José Emilio Mitrovich

Personal information
- Date of birth: 8 July 1947 (age 79)
- Place of birth: Mar del Plata, Argentina
- Height: 1.77 m (5 ft 10 in)
- Position: Attacking midfielder

Youth career
- Racing Club

Senior career*
- Years: Team / Apps / (Gls)
- 1968: Quilmes / 4 / (0)
- 1969–1971: Kimberley / 18+ / (6+)
- 1971–1972: Toluca
- 1972–1973: Veracruz
- 1973: Chacarita Juniors
- 1974–1975: Municipal
- 1976: Aurora
- 1977: Municipal
- 1978–1983: Cobán Imperial
- 1983: Aurora
- 1984: Cobán Imperial

International career
- 1977–1980: Guatemala / 11 / (4)

= José Emilio Mitrovich =

Argentine-born Guatemalan footballer (born 1947)

José Emilio Mitrovich (born 8 July 1947) is a former footballer who played as an attacking midfielder. Born in Argentina, he represented the Guatemala national team.

==Club career==
Mitrovich began his career in the youth team of Racing Club. In 1968, he joined Quilmes, where he made four appearances in his first season. He then joined Kimberley de Mar del Plata, helping them get promoted to the Primera División, where he scored six goals in 18 matches. In 1971, during a match between Kimberley and San Lorenzo, he was involved in a dubious penalty decision after pulling on the shirt of Miguel Ángel Serna, with the match ending in a pitch invasion by Kimberley fans who were trying to attack referee José Francisco Bujedo.

In 1973, after touring Central America with Chacarita Juniors, he joined Guatemalan club Municipal.
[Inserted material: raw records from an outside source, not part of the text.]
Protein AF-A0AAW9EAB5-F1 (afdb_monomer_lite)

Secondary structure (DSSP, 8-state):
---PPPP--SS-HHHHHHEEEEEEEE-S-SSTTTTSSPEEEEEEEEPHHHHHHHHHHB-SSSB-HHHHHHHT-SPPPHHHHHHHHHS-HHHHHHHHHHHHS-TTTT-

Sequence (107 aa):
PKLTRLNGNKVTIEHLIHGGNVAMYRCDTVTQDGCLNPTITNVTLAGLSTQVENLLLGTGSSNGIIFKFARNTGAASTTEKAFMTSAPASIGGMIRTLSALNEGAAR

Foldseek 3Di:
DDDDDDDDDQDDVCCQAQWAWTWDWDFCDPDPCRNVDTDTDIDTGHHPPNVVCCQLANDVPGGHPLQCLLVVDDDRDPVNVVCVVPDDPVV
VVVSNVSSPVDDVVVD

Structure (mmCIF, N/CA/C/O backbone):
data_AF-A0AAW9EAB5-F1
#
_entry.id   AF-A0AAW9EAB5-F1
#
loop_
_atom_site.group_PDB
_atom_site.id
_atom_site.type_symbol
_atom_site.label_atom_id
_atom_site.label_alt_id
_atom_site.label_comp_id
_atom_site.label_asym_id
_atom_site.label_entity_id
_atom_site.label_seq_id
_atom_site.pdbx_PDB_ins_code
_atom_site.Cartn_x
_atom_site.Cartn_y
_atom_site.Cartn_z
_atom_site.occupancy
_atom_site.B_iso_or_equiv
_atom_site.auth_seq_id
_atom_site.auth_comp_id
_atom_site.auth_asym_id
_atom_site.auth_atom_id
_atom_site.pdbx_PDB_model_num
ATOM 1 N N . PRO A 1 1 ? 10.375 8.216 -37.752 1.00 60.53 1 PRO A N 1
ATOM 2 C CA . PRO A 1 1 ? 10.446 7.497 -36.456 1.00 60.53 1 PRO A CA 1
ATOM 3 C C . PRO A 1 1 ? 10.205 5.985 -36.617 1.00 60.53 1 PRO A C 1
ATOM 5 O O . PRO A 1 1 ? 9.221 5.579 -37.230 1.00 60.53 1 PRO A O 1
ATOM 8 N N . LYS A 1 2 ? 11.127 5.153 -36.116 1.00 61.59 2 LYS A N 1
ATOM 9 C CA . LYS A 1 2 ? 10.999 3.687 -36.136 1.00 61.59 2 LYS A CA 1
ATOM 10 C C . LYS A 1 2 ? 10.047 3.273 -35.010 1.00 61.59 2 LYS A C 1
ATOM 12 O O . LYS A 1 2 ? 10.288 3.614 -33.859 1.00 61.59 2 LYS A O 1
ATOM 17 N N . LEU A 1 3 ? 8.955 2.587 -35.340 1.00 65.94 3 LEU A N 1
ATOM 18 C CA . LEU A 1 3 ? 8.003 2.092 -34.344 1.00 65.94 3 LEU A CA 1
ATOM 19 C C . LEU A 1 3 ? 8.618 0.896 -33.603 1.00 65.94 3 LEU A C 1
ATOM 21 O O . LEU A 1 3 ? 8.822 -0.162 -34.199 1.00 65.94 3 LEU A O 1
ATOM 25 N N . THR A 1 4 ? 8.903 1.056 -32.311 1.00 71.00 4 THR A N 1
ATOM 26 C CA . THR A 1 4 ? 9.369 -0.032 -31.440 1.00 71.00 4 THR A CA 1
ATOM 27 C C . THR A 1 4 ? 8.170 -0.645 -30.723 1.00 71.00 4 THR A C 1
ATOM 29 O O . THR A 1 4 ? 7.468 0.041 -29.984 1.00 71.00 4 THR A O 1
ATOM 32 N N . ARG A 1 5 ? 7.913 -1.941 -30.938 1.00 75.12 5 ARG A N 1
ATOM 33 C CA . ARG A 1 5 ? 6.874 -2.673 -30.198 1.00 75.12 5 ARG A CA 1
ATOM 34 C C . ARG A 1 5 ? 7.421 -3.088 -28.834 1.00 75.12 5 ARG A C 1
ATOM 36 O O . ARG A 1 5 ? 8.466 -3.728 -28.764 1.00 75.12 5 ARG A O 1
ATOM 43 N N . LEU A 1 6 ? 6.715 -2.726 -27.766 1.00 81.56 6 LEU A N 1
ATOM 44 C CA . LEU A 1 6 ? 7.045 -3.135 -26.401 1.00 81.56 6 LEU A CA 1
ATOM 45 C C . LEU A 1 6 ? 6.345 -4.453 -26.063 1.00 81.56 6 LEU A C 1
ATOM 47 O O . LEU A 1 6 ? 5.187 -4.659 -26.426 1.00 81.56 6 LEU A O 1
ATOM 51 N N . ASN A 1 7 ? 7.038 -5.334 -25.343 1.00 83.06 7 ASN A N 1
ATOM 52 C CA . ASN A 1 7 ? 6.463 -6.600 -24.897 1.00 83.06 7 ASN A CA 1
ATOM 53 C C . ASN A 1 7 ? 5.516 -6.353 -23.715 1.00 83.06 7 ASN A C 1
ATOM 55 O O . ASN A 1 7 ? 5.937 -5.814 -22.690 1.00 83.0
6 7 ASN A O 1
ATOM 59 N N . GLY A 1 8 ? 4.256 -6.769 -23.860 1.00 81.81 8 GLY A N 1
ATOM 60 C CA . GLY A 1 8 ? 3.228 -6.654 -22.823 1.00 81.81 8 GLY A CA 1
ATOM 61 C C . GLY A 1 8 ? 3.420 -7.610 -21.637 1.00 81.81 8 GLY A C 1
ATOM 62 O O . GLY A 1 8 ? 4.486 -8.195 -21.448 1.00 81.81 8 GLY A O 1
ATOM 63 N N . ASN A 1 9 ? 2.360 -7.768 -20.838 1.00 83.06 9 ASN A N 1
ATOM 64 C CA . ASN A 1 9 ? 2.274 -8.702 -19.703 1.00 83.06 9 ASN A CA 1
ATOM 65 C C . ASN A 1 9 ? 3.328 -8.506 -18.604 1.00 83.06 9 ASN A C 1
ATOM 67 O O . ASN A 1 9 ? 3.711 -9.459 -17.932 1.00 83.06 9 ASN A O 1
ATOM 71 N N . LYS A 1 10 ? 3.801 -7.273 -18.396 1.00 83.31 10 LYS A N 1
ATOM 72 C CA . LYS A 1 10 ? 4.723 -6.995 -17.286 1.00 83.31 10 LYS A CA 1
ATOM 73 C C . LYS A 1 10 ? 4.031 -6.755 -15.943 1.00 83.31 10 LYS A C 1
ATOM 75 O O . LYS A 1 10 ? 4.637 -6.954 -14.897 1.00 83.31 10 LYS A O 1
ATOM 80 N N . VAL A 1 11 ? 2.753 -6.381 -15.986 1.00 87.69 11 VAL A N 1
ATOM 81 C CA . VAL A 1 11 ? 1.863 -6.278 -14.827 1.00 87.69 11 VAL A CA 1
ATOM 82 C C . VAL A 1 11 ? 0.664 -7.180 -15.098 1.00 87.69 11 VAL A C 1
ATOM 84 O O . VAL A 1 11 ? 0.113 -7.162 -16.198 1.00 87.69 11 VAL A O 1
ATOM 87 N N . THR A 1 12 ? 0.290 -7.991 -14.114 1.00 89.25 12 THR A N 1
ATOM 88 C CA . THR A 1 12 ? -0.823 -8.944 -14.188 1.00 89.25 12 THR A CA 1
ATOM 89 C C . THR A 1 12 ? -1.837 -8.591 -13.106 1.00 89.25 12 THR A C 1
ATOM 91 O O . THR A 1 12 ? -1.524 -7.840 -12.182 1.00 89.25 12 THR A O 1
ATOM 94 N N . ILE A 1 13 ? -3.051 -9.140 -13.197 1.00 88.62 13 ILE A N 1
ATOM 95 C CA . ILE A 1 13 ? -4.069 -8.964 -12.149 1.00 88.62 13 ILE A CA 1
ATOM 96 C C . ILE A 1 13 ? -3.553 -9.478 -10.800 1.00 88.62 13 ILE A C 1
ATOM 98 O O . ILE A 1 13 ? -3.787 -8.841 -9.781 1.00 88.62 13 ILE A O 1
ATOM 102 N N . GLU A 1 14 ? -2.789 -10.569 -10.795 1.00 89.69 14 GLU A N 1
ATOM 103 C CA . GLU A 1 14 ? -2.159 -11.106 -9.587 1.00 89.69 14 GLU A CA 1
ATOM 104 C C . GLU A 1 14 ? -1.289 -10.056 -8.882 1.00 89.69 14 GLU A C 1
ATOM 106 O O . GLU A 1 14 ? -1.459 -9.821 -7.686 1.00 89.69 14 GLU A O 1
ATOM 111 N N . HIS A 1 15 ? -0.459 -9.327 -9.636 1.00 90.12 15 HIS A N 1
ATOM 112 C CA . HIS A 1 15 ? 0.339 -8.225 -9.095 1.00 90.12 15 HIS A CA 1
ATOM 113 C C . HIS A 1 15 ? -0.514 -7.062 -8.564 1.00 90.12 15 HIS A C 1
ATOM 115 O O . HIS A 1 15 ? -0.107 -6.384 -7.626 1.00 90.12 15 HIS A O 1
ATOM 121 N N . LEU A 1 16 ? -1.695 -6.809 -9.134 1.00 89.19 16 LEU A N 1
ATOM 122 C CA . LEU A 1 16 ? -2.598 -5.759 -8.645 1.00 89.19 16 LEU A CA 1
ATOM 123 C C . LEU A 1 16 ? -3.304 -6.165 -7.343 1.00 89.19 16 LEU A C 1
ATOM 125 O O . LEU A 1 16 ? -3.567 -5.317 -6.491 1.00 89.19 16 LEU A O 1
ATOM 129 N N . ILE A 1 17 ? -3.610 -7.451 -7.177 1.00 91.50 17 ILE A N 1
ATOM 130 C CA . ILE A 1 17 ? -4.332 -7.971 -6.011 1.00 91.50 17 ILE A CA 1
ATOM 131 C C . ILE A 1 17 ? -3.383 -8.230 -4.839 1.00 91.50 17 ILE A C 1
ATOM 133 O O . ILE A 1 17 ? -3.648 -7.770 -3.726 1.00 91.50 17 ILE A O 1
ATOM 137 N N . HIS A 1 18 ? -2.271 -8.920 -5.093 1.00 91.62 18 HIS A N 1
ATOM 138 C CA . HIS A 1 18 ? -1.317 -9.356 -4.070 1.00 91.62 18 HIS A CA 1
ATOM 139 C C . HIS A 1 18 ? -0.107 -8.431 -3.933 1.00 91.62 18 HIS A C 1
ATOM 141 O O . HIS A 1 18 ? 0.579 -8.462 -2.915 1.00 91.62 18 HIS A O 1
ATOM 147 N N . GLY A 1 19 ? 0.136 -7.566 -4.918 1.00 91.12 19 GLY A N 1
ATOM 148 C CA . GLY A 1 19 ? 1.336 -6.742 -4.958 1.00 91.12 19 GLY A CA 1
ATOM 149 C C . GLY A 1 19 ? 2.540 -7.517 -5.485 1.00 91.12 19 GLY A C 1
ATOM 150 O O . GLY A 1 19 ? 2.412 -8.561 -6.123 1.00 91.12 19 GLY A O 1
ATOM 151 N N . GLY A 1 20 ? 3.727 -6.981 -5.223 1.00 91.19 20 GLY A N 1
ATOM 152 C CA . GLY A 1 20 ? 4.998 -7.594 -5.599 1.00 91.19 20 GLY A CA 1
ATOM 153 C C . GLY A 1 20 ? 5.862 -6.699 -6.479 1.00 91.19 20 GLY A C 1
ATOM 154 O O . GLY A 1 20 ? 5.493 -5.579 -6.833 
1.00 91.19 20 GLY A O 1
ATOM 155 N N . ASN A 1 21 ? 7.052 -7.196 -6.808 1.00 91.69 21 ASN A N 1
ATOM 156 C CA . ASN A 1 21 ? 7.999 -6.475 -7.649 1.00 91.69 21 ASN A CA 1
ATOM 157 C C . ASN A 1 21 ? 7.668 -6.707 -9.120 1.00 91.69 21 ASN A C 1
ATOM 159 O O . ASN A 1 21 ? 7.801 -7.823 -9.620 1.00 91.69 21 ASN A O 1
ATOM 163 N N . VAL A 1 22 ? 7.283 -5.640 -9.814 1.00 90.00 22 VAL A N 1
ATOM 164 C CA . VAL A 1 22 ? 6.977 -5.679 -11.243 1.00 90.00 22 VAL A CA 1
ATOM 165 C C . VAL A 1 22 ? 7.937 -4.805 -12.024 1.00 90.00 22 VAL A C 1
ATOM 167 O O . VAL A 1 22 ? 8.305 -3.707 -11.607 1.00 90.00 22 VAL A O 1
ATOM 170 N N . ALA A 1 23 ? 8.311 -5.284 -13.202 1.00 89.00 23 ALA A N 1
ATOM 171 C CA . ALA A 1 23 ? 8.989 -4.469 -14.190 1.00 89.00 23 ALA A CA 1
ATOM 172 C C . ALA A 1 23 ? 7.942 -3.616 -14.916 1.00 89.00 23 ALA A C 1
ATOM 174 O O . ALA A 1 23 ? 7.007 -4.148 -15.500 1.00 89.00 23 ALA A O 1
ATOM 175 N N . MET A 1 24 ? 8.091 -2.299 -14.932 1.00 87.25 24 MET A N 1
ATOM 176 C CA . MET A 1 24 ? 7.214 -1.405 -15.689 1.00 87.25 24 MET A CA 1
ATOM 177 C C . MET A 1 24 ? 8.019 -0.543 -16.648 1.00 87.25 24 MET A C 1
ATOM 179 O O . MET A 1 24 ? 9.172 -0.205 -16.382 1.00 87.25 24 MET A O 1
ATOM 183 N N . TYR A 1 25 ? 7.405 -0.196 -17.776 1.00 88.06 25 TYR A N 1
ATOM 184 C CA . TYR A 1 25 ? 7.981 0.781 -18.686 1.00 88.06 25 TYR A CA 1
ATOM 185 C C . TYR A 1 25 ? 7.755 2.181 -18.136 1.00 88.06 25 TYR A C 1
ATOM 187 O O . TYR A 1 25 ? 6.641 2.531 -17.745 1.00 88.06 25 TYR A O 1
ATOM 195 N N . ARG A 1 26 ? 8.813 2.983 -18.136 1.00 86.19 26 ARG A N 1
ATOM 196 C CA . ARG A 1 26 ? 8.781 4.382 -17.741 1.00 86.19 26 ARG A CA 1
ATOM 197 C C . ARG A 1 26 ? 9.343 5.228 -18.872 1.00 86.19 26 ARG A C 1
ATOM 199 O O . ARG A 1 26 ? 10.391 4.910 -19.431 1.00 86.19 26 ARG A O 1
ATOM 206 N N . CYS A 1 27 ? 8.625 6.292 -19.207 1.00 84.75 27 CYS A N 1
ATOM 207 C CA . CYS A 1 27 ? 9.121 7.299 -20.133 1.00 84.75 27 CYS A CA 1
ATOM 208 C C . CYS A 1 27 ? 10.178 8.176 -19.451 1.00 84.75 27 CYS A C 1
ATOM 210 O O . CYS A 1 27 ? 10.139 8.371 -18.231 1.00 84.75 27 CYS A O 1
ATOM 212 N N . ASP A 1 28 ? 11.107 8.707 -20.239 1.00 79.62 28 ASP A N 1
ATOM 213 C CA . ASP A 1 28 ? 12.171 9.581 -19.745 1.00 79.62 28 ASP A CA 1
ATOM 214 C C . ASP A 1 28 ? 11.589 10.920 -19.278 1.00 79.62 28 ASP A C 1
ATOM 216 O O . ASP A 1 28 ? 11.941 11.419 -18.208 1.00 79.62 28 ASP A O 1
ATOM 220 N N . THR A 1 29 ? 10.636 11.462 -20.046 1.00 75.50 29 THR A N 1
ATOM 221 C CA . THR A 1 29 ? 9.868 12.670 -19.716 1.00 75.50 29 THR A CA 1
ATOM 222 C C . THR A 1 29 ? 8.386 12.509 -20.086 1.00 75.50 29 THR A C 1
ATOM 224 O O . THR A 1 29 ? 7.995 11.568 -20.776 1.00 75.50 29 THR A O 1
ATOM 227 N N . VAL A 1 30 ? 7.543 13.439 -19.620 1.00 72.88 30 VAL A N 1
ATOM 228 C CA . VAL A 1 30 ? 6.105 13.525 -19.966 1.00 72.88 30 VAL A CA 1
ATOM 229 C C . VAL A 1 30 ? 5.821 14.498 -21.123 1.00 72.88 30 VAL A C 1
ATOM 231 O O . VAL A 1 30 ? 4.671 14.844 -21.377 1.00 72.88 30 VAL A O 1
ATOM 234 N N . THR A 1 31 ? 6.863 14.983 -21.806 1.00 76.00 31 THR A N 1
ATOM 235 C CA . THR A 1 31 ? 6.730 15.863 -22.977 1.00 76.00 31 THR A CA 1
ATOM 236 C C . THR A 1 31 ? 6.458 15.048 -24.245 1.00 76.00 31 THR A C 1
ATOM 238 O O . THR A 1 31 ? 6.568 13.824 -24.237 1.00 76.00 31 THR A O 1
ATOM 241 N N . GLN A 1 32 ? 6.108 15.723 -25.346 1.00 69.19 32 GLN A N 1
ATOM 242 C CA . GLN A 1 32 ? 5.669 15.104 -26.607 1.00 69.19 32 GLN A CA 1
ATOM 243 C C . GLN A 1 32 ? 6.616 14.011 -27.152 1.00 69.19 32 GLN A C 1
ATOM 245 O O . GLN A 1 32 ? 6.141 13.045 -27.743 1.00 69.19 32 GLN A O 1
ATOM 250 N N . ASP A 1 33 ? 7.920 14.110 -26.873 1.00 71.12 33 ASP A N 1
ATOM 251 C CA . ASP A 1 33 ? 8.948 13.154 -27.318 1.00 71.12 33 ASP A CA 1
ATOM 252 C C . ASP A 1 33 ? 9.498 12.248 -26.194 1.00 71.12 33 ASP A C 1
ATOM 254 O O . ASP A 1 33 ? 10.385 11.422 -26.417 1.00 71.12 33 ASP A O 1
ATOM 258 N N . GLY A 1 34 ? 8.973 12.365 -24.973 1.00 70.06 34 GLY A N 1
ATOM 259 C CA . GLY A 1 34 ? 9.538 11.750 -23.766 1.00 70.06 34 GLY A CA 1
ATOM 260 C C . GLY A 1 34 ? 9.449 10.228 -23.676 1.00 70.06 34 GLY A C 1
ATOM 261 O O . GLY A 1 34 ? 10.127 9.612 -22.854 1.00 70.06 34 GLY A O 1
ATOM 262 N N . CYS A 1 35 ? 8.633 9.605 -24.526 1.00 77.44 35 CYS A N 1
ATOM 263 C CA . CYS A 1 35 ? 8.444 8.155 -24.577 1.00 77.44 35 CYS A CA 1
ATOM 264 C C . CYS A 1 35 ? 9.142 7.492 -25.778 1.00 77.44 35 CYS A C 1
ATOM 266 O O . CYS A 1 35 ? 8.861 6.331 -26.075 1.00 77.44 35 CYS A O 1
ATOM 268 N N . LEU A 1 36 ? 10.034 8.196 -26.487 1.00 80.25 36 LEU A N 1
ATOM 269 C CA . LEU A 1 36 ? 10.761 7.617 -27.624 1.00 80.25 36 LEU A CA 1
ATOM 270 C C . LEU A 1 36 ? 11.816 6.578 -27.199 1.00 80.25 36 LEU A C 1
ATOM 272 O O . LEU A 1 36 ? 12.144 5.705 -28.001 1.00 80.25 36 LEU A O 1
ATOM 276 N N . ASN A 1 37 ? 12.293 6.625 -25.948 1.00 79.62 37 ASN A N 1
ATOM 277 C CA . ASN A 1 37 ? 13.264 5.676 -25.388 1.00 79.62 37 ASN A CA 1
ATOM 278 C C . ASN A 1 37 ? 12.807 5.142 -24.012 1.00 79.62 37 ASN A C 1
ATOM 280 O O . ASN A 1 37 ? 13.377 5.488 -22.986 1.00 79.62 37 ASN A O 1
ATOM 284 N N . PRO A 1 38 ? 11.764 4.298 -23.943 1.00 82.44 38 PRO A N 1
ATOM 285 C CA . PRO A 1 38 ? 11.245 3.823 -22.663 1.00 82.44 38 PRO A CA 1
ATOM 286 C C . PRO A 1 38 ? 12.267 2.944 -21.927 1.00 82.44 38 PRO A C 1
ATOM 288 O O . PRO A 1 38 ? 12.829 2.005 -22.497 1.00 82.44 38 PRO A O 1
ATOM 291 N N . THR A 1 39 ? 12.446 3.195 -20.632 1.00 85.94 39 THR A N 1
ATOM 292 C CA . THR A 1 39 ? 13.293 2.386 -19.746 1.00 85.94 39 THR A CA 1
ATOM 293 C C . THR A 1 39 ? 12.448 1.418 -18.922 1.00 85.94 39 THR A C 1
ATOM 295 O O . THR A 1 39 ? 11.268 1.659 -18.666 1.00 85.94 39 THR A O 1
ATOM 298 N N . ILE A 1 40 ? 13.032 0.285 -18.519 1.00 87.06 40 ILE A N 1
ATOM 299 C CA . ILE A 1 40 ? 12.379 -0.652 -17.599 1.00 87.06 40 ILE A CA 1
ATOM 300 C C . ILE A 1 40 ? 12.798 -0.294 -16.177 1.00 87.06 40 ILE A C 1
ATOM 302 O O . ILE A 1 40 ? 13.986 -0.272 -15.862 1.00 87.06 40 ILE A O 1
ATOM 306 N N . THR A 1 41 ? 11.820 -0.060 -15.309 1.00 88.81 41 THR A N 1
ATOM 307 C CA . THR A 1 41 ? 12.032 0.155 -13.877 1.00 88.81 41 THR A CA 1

The following year, he helped them secure both the Liga Nacional and Copa Fraternidad titles, before scoring twice in the second leg of the 1974 CONCACAF Champions' Cup final to beat Surinamese side Transvaal.

In total, he scored 121 goals in the Liga Nacional across his career.

==International career==
Born in Argentina, Mitrovich obtained Guatemalan citizenship in 1977, having played there since 1974. He made a total of 11 appearances for the Guatemala national team between 1977 and 1980, scoring four goals and competing in the 1977 CONCACAF Championship.

==Coaching career==
In May 2014, he joined the technical staff of the Guatemala national team.